Say Cheese! A Simple & Fast Ricotta Cheese Recipe

Say Cheese! A Simple & Fast Ricotta Cheese Recipe

Cheese lovers, it’s time to add another recipe to your list! Make this easy (and cheesy) ricotta recipe at home in as little as one hour.

The following is an excerpt from The Art of Natural Cheesemaking by David Asher. It has been adapted for the web.

Recipe: Fast Ricotta Cheese

Estimated time frame: 1 hour

Pour in the vinegar or lemon juice as the whey is boiling.


  • 1 gallon (4L) fresh whey, preferably more
  • 1/4 cup (60mL) vinegar per gallon whey or 1/2 cup (120mL) lemon juice


  • 2-gallon (8L) stainless pot
  • Ladle or slotted spoon
  • Good cheesecloth
  • Stainless strainer
  • Large stainless bowl


  • Strain the ricotta.

    Between 4 and 8 ounces (100-225g) ricotta per gallon whey


Bring the whey to a boil: Pour the whey into the pot and bring it to a boil over medium-high heat. Don’t worry about stirring the whey – it will not burn on the bottom of the pot.

But pay attention to the whey as it gets hot: Once it comes to a boil, it can boil over and cause quite a mess!

Pour in the vinegar or lemon juice as the whey is boiling. Don’t bother stirring it; the boiling whey will mix the acid in thoroughly.

Let the whey come to a full rolling boil again, but only for a moment. The high temperatures help to ensure a full ricotta yield.
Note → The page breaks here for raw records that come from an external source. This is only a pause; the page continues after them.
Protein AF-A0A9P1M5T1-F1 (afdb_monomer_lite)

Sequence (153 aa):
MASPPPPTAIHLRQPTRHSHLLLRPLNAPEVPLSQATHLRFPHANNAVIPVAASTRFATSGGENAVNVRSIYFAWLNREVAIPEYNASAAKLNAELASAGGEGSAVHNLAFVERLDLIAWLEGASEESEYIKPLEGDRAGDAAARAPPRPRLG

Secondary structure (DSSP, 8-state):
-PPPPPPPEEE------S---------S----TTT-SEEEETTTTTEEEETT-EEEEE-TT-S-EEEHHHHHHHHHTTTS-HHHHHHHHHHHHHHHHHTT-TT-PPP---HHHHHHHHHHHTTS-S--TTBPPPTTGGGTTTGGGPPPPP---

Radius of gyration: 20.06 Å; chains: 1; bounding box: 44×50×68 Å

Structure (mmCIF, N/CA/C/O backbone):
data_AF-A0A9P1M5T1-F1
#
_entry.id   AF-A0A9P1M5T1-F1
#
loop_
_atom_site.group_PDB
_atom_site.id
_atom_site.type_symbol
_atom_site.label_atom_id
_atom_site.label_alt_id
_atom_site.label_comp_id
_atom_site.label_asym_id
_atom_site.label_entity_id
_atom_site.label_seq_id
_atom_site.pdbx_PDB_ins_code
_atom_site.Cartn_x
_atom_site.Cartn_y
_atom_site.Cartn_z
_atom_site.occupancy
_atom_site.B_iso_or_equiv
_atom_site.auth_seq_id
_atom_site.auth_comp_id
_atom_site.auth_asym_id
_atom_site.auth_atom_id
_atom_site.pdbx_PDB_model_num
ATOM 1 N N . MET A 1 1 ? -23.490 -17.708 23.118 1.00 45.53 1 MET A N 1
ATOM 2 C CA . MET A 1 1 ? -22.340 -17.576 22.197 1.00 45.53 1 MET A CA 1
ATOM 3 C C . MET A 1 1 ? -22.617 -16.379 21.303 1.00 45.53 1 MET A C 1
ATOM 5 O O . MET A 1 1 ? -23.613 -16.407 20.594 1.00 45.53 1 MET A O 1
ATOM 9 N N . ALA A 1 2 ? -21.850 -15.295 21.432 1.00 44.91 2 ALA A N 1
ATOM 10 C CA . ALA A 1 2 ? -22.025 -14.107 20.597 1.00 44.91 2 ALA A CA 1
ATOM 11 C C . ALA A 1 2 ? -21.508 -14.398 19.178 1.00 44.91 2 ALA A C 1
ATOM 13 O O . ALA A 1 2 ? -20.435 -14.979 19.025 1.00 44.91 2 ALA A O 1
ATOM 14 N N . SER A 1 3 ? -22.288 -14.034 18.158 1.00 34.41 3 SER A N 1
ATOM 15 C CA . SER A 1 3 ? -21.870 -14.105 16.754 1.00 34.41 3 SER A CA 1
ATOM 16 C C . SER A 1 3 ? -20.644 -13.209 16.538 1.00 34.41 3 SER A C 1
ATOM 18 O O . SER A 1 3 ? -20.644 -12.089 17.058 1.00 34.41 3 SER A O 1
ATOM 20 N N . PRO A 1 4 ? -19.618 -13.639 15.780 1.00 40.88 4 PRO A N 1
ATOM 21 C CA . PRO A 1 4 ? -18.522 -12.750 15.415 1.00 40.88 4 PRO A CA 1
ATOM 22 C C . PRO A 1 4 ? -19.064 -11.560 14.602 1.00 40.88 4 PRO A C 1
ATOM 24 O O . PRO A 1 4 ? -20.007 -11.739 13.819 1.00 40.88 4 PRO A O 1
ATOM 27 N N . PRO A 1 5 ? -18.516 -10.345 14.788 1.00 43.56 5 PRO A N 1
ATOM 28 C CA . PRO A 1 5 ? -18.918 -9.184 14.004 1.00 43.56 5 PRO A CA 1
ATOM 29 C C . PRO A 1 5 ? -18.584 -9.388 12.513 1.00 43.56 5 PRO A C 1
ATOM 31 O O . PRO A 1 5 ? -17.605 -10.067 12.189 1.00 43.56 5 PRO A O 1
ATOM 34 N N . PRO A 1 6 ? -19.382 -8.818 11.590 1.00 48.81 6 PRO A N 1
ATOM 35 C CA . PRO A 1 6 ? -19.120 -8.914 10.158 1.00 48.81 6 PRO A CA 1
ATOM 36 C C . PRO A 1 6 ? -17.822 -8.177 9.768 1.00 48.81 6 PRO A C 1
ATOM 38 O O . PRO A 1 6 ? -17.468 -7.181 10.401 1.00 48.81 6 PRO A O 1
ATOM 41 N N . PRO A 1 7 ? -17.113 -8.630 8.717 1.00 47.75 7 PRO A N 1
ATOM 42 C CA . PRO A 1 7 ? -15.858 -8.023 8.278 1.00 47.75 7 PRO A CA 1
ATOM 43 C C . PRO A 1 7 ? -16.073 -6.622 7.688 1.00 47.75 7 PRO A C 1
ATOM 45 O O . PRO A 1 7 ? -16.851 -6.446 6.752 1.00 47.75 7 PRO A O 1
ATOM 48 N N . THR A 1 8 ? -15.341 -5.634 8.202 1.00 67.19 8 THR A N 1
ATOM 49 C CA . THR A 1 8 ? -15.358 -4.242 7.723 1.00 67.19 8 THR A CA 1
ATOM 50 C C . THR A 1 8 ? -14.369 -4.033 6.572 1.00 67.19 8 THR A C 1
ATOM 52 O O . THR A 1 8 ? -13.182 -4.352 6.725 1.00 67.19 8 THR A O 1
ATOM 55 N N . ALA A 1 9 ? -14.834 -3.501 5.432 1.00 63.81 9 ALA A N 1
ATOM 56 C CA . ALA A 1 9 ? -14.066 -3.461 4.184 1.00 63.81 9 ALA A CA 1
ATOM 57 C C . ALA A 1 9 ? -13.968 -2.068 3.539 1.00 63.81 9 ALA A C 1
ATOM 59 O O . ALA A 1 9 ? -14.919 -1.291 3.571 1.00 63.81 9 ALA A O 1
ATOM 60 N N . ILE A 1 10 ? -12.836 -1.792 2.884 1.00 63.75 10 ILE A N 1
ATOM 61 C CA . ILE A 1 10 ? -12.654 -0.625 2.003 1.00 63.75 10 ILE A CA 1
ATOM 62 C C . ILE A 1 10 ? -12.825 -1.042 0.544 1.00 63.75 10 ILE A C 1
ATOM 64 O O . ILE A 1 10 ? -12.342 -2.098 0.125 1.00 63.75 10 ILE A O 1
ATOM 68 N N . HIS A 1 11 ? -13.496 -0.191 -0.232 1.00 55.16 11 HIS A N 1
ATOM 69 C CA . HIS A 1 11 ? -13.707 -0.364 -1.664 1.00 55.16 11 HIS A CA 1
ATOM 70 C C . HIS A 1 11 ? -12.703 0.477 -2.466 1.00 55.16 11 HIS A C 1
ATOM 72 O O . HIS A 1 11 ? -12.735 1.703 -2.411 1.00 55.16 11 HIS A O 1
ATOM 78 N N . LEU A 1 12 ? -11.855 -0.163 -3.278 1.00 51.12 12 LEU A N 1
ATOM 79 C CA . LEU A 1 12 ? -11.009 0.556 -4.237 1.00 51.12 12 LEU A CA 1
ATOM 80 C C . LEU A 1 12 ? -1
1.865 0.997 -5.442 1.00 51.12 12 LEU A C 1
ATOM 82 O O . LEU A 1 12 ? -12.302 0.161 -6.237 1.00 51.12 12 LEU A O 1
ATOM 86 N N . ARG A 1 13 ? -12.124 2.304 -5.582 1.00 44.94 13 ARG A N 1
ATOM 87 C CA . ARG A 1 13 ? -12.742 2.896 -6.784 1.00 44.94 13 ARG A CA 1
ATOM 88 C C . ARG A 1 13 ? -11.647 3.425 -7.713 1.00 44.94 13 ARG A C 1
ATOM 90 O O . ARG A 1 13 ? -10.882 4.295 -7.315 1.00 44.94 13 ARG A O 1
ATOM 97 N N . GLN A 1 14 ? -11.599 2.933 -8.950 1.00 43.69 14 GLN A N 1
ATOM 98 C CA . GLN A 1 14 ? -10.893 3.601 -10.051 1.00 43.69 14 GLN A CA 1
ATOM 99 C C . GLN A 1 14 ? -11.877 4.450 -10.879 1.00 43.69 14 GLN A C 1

Let the whey cool for 5 minutes. Turn off the heat, and let the whey settle.

You should begin to see signs of separation: The whey will become clearer and more greenish yellow, and there will be fluffy clouds of ricotta curd that have coagulated out of it. Let the whey cool for 5 minutes to help the ricotta firm up.
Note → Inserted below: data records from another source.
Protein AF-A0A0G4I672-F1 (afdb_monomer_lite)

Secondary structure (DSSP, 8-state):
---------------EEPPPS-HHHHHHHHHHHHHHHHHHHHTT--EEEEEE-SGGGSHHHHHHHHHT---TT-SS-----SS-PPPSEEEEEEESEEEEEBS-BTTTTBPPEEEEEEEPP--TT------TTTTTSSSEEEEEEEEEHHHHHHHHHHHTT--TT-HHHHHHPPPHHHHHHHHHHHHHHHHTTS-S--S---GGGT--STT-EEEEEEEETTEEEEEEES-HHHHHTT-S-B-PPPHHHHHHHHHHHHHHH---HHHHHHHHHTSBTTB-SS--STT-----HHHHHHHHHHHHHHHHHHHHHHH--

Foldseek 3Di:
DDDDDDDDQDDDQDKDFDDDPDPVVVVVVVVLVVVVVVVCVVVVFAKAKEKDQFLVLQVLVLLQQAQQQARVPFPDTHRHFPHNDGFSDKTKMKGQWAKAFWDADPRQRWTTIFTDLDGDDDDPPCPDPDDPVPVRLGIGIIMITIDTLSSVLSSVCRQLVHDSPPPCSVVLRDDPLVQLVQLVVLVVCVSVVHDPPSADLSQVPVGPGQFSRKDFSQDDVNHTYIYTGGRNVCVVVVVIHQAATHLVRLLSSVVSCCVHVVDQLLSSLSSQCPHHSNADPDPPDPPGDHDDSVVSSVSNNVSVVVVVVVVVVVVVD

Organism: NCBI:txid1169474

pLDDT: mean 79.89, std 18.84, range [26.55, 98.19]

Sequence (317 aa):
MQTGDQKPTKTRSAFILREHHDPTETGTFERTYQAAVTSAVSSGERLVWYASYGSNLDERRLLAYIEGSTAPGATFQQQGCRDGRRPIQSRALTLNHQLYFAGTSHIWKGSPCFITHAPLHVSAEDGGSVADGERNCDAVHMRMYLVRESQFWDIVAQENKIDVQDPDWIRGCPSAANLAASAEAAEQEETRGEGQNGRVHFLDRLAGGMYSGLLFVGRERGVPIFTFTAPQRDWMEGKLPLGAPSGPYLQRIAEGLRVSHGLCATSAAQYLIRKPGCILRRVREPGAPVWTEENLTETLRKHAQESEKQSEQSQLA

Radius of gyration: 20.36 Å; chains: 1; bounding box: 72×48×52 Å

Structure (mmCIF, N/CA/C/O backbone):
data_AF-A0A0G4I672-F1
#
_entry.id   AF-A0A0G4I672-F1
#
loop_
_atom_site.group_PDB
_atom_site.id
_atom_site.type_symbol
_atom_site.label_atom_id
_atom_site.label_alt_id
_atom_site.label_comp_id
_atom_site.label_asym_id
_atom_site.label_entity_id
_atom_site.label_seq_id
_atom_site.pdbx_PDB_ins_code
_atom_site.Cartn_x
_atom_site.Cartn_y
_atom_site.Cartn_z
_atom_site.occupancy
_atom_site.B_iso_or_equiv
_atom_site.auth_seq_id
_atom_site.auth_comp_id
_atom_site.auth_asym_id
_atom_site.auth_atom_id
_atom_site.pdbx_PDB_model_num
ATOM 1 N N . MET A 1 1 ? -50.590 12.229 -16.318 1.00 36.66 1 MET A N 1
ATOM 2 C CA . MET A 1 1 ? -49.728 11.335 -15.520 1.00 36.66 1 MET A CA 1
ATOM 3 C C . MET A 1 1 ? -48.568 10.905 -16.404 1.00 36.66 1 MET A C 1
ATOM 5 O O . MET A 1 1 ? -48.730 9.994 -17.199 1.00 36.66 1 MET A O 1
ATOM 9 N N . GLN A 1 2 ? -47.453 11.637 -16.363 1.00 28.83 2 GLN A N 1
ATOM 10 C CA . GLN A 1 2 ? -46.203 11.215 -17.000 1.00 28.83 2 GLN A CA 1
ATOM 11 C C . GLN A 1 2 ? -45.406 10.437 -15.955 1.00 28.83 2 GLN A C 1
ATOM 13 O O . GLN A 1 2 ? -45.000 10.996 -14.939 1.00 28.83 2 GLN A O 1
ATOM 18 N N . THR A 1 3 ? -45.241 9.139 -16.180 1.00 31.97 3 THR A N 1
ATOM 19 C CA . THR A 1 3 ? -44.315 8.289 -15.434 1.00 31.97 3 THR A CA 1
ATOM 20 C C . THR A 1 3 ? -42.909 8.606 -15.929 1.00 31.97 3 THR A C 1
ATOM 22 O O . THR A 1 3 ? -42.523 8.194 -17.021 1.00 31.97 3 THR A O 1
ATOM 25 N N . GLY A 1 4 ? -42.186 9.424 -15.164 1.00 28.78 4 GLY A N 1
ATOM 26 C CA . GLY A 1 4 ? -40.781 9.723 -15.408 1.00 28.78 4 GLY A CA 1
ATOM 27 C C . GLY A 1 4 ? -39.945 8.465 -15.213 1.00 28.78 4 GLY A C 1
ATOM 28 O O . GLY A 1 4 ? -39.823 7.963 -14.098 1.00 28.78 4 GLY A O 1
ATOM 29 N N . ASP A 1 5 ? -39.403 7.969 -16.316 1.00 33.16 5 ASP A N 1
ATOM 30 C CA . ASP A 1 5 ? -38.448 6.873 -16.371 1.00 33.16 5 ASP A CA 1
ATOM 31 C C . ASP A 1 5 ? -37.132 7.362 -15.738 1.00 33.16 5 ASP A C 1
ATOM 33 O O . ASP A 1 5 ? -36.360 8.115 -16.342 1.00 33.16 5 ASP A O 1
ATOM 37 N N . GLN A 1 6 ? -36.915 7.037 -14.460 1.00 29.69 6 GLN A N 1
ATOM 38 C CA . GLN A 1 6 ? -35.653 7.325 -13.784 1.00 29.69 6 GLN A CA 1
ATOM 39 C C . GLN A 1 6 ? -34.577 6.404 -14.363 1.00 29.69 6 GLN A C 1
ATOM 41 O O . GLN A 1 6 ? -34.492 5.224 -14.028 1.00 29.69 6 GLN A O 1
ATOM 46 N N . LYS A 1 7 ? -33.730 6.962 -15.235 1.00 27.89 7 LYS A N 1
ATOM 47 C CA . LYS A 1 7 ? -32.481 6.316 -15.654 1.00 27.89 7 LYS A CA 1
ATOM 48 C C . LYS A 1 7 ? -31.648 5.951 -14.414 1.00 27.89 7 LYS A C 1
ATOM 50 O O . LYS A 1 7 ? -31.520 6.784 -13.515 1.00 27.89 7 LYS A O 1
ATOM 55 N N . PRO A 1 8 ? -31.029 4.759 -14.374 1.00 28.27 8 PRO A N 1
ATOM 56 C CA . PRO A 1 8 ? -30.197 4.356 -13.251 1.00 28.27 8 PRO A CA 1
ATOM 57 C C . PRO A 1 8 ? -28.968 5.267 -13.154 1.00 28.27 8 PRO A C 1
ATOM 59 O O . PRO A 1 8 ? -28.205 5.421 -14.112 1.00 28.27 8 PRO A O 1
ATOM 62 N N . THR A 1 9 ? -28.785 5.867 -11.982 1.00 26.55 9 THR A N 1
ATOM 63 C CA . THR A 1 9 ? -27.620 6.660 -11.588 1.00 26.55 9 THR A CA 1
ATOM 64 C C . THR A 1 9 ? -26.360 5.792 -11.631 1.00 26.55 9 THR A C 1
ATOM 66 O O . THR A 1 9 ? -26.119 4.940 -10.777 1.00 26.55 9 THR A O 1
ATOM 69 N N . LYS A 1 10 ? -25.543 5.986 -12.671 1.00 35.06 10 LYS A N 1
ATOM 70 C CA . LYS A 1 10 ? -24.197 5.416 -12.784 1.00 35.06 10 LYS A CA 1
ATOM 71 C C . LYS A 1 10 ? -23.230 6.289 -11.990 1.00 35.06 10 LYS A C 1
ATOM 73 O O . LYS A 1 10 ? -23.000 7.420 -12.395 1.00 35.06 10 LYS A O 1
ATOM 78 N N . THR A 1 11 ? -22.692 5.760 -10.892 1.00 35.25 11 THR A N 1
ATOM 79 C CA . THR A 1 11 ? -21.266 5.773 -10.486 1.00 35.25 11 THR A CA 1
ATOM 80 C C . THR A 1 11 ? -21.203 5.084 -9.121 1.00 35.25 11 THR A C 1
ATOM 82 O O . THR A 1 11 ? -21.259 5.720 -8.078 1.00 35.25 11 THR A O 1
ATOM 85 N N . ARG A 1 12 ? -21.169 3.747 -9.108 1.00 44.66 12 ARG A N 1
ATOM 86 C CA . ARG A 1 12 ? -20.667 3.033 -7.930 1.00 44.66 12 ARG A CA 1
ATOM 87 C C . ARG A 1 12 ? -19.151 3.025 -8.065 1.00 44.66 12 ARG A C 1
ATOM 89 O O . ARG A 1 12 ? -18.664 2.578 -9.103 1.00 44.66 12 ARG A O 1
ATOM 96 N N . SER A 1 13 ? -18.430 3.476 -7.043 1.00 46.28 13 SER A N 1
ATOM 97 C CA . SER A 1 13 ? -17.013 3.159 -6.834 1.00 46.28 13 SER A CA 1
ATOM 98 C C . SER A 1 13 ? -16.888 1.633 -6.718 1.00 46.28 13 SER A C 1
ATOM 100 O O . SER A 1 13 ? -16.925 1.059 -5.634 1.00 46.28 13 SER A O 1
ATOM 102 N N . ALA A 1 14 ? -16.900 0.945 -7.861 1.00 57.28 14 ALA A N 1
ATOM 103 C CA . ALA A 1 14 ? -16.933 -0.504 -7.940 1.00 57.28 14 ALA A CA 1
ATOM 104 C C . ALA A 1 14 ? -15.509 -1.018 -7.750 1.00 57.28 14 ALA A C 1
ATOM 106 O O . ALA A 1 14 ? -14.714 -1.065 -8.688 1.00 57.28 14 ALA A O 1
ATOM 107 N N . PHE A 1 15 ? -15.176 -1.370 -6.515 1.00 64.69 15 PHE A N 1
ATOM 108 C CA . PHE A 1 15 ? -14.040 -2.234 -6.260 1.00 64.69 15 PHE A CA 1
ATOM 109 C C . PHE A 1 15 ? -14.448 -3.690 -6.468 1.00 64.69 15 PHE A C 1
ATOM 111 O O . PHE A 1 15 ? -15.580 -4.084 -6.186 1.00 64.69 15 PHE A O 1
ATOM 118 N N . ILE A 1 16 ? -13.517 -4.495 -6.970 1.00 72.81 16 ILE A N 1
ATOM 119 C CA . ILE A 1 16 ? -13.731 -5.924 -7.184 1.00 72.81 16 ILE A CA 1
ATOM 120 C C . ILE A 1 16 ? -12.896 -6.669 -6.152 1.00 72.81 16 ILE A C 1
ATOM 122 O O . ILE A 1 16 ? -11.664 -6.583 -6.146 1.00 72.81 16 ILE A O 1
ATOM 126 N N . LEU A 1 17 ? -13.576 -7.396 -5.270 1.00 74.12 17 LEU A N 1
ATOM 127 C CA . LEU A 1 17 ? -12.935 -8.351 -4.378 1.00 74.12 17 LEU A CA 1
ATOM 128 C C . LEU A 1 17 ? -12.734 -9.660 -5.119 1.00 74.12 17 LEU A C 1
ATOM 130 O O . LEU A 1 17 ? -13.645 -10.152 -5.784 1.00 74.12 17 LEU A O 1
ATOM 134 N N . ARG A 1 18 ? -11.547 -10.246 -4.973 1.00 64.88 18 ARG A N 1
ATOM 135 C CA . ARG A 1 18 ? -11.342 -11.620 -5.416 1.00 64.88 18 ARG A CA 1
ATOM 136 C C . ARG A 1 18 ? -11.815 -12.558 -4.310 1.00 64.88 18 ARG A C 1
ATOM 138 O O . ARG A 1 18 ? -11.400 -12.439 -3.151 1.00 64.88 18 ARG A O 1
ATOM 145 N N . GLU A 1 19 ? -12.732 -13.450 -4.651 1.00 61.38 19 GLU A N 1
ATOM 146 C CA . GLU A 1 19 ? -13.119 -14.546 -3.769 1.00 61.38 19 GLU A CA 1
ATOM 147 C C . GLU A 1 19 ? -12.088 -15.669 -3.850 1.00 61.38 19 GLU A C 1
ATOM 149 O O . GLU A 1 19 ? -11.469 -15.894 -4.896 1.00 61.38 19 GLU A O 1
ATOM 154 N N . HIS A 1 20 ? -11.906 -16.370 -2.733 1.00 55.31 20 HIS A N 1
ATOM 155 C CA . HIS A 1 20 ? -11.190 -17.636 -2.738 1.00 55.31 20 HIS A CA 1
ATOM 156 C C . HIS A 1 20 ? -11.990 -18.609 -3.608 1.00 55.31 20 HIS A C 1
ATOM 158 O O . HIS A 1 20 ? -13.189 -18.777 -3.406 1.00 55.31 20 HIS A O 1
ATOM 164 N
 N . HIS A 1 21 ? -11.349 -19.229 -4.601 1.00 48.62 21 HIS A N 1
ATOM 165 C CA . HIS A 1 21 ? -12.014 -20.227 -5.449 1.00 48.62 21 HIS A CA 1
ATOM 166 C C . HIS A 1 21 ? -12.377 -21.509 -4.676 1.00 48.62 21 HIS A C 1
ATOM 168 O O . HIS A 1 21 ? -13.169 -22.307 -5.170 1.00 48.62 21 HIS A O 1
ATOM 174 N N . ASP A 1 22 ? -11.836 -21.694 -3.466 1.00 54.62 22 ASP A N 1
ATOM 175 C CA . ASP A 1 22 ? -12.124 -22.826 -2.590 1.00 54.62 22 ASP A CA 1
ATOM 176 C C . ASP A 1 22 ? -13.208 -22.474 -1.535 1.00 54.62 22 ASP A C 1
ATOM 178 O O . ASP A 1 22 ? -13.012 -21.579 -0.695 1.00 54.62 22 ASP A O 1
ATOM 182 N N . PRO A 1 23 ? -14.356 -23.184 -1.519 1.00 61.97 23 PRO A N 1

Strain the ricotta: Using a ladle or a slotted spoon (depending on the type of whey and the quality of milk, the curds may be easier to harder to strain), scoop up the ricotta that has risen to the top of the pot, and transfer it to a cheesecloth-lined colander perched on the stainless steel bowl.

Let the ricotta drain and cool. Ricotta is best savored while still slightly warm. Once cooled, it should be kept refrigerated.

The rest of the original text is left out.